Taking those things into consideration, if I have the opportunity to achieve an IPO title and it doesn't hurt the other goals (or maybe even if it does) should I consider electing for the IPO vs. the SchH? (there are 2 boxes on the form...) Would there be any value in achieving an IPO title over the SchH?

Other considerations, as I understand USA rules, dogs repeating a title (such as a SchH1) must be considered behind all dogs completing a trial for the first time for placing and awards. Technically, if someone has earned an IPO title (say IPO 1) under a FCI judge, a VPG under a DVG or an AWD title under an AWDF judge, would they (or not) be exempt from the rule placing them at the "back of the pack" regardless their score if repeating the same level under a USA or SV judge? In other words, if you took high in tracking (or whatever) in your IPO achievement, could you repeat the level and the “high in whatever” as level X (I, II or III) in another organization such as the USA as you are not really repeating the title since you never earned it in the first place? 

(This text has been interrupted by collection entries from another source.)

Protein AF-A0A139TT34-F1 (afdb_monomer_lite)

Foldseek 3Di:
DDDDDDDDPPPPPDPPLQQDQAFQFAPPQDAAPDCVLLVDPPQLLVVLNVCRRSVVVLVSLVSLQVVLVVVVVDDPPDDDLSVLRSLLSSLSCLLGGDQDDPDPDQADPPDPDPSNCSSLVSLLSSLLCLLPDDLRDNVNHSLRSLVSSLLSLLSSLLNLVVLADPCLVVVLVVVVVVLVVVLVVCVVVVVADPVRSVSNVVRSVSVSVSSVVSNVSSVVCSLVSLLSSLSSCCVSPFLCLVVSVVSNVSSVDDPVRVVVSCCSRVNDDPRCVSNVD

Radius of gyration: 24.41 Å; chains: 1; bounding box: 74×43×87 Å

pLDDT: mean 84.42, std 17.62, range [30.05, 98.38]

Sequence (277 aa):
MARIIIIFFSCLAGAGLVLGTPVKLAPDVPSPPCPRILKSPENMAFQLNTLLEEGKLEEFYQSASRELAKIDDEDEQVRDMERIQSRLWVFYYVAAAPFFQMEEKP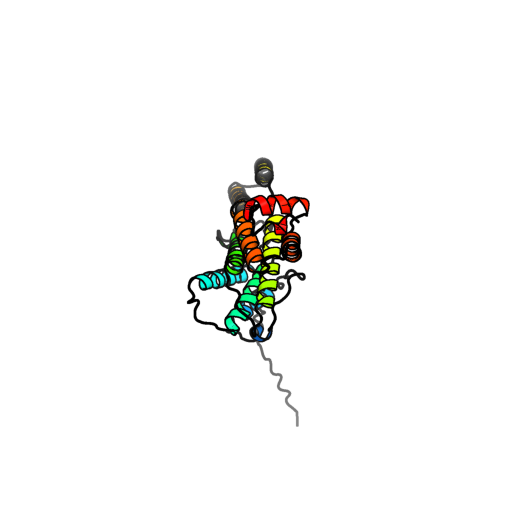DEMISWSHSRLLDYLTKISAVRHMAYSRNDAINGDTVIPTILRAEYCARIIKDMRLSYDPESEKKQQKKGEEFMADSRNLMNKKKLDFLQLQRRERLFQYKLSTASKRNDMVKNNIQLLEEDFIAMLLRSFPGNAAKIKKYLKQAGYLNKEIPPLLDRTAGRTPKTAFLYK

Secondary structure (DSSP, 8-state):
-------------------PPPP---TTSPPPS-GGGGG-TTSHHHHHHHHHHTT-HHHHHHHHHHHHHHHTTS-TT---HHHHHHHHHHHHHHHHSPPPP----SS------GGGGHHHHHHHHHHHHHHHS--PPBTTBSHHHHHHHHHHHHHHHHHHHHH--TTHHHHHHHHHHHHHHHHHHHHHTT-S-HHHHHHHHHHHHHHHHHHHHHHHHHHHHHHHHHHHHHHHHHHHSTT-HHHHHHHHHHTT--TTTHHHHHHHHT-S-TTTGGGG-

Structure (mmCIF, N/CA/C/O backbone):
data_AF-A0A139TT34-F1
#
_entry.id   AF-A0A139TT34-F1
#
loop_
_atom_site.group_PDB
_atom_site.id
_atom_site.type_symbol
_atom_site.label_atom_id
_atom_site.label_alt_id
_atom_site.label_comp_id
_atom_site.label_asym_id
_atom_site.label_entity_id
_atom_site.label_seq_id
_atom_site.pdbx_PDB_ins_code
_atom_site.Cartn_x
_atom_site.Cartn_y
_atom_site.Cartn_z
_atom_site.occupancy
_atom_site.B_iso_or_equiv
_atom_site.auth_seq_id
_atom_site.auth_comp_id
_atom_site.auth_asym_id
_atom_site.auth_atom_id
_atom_site.pdbx_PDB_model_num
ATOM 1 N N . MET A 1 1 ? 40.966 -25.483 56.303 1.00 39.56 1 MET A N 1
ATOM 2 C CA . MET A 1 1 ? 41.020 -24.584 55.130 1.00 39.56 1 MET A CA 1
ATOM 3 C C . MET A 1 1 ? 39.679 -24.638 54.412 1.00 39.56 1 MET A C 1
ATOM 5 O O . MET A 1 1 ? 39.442 -25.556 53.640 1.00 39.56 1 MET A O 1
ATOM 9 N N . ALA A 1 2 ? 38.772 -23.722 54.757 1.00 32.62 2 ALA A N 1
ATOM 10 C CA . ALA A 1 2 ? 37.424 -23.645 54.200 1.00 32.62 2 ALA A CA 1
ATOM 11 C C . ALA A 1 2 ? 37.432 -22.719 52.975 1.00 32.62 2 ALA A C 1
ATOM 13 O O . ALA A 1 2 ? 37.907 -21.588 53.058 1.00 32.62 2 ALA A O 1
ATOM 14 N N . ARG A 1 3 ? 36.957 -23.216 51.829 1.00 31.27 3 ARG A N 1
ATOM 15 C CA . ARG A 1 3 ? 36.832 -22.438 50.591 1.00 31.27 3 ARG A CA 1
ATOM 16 C C . ARG A 1 3 ? 35.571 -21.579 50.669 1.00 31.27 3 ARG A C 1
ATOM 18 O O . ARG A 1 3 ? 34.465 -22.107 50.701 1.00 31.27 3 ARG A O 1
ATOM 25 N N . ILE A 1 4 ? 35.765 -20.266 50.710 1.00 32.97 4 ILE A N 1
ATOM 26 C CA . ILE A 1 4 ? 34.713 -19.255 50.596 1.00 32.97 4 ILE A CA 1
ATOM 27 C C . ILE A 1 4 ? 34.220 -19.264 49.144 1.00 32.97 4 ILE A C 1
ATOM 29 O O . ILE A 1 4 ? 34.973 -18.940 48.229 1.00 32.97 4 ILE A O 1
ATOM 33 N N . ILE A 1 5 ? 32.967 -19.667 48.932 1.00 37.00 5 ILE A N 1
ATOM 34 C CA . ILE A 1 5 ? 32.261 -19.487 47.661 1.00 37.00 5 ILE A CA 1
ATOM 35 C C . ILE A 1 5 ? 31.681 -18.072 47.687 1.00 37.00 5 ILE A C 1
ATOM 37 O O . ILE A 1 5 ? 30.751 -17.789 48.438 1.00 37.00 5 ILE A O 1
ATOM 41 N N . ILE A 1 6 ? 32.261 -17.174 46.893 1.00 36.47 6 ILE A N 1
ATOM 42 C CA . ILE A 1 6 ? 31.716 -15.836 46.661 1.00 36.47 6 ILE A CA 1
ATOM 43 C C . ILE A 1 6 ? 30.590 -15.981 45.635 1.00 36.47 6 ILE A C 1
ATOM 45 O O . ILE A 1 6 ? 30.839 -16.226 44.456 1.00 36.47 6 ILE A O 1
ATOM 49 N N . ILE A 1 7 ? 29.346 -15.853 46.095 1.00 35.47 7 ILE A N 1
ATOM 50 C CA . ILE A 1 7 ? 28.170 -15.703 45.236 1.00 35.47 7 ILE A CA 1
ATOM 51 C C . ILE A 1 7 ? 28.123 -14.235 44.806 1.00 35.47 7 ILE A C 1
ATOM 53 O O . ILE A 1 7 ? 27.798 -13.361 45.607 1.00 35.47 7 ILE A O 1
ATOM 57 N N . PHE A 1 8 ? 28.453 -13.953 43.546 1.00 30.05 8 PHE A N 1
ATOM 58 C CA . PHE A 1 8 ? 28.158 -12.652 42.950 1.00 30.05 8 PHE A CA 1
ATOM 59 C C . PHE A 1 8 ? 26.662 -12.583 42.628 1.00 30.05 8 PHE A C 1
ATOM 61 O O . PHE A 1 8 ? 26.198 -13.125 41.628 1.00 30.05 8 PHE A O 1
ATOM 68 N N . PHE A 1 9 ? 25.908 -11.898 43.487 1.00 34.44 9 PHE A N 1
ATOM 69 C CA . PHE A 1 9 ? 24.616 -11.319 43.130 1.00 34.44 9 PHE A CA 1
ATOM 70 C C . PHE A 1 9 ? 24.873 -10.121 42.207 1.00 34.44 9 PHE A C 1
ATOM 72 O O . PHE A 1 9 ? 25.117 -9.009 42.672 1.00 34.44 9 PHE A O 1
ATOM 79 N N . SER A 1 10 ? 24.837 -10.327 40.892 1.00 32.53 10 SER A N 1
ATOM 80 C CA . SER A 1 10 ? 24.663 -9.224 39.948 1.00 32.53 10 SER A CA 1
ATOM 81 C C . SER A 1 10 ? 23.168 -8.984 39.741 1.00 32.53 10 SER A C 1
ATOM 83 O O . SER A 1 10 ? 22.525 -9.537 38.853 1.00 32.53 10 SER A O 1
ATOM 85 N N . CYS A 1 11 ? 22.610 -8.119 40.589 1.00 31.69 11 CYS A N 1
ATOM 86 C CA . CYS A 1 11 ? 21.385 -7.388 40.291 1.00 31.69 11 CYS A CA 1
ATOM 87 C C . CYS A 1 11 ? 21.634 -6.474 39.083 1.00 31.69 11 CYS A C 1
ATOM 89 O O . CYS A 1 11 ? 22.004 -5.314 39.239 1.00 31.69 11 CYS A O 1
ATOM 91 N N . LEU A 1 12 ? 21.419 -6.982 37.873 1.00 34.59 12 LEU A N 1
ATOM 92 C CA . LEU A 1 12 ? 21.035 -6.146 36.743 1.00 34.59 12 LEU A CA 1
ATOM 93 C C . LEU A 1 12 ? 19.524 -6.270 36.629 1.00 34.59 12 LEU A C 1
ATOM 95 O O . LEU A 1 12 ? 18.995 -7.246 36.103 1.00 34.59 12 LEU A O 1
ATOM 99 N N . ALA A 1 13 ? 18.842 -5.288 37.220 1.00 36.81 13 ALA A N 1
ATOM 100 C CA . ALA A 1 13 ? 17.430 -5.057 37.007 1.00 36.81 13 ALA A CA 1
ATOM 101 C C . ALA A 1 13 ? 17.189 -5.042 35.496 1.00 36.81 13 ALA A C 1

I figure if the opportunity is there to achieve a title that I guess is a little harder to obtain (this is a mere assumption on my part) due to the judges being fewer and further between I should consider opting to do it.

Oh, any significant rules differences that might be a reason to or to not go the IPO route?

Thanks,

-Calvin


----------



## lhczth (Apr 5, 2000)

Your rule book would be the best place to go for the differences in rules between the IPO1 and the SchH1.


----------



## Mark B (Feb 3, 2009)

I know for a SchH1 you go into the blind to retrieve your dog. IPO1 you do a call out of the blind. If you have a 1 and repeat the title it doesn't restrict you from winning a trophy from someone trialing for the title for the first time.

Mark
http://www.ultimatekanine.com


----------



## lhczth (Apr 5, 2000)

In the SchH1 you can do the call out of the blind if you choose to.


----------



## Mark B (Feb 3, 2009)

yes, but you don't have the option in an IPO


----------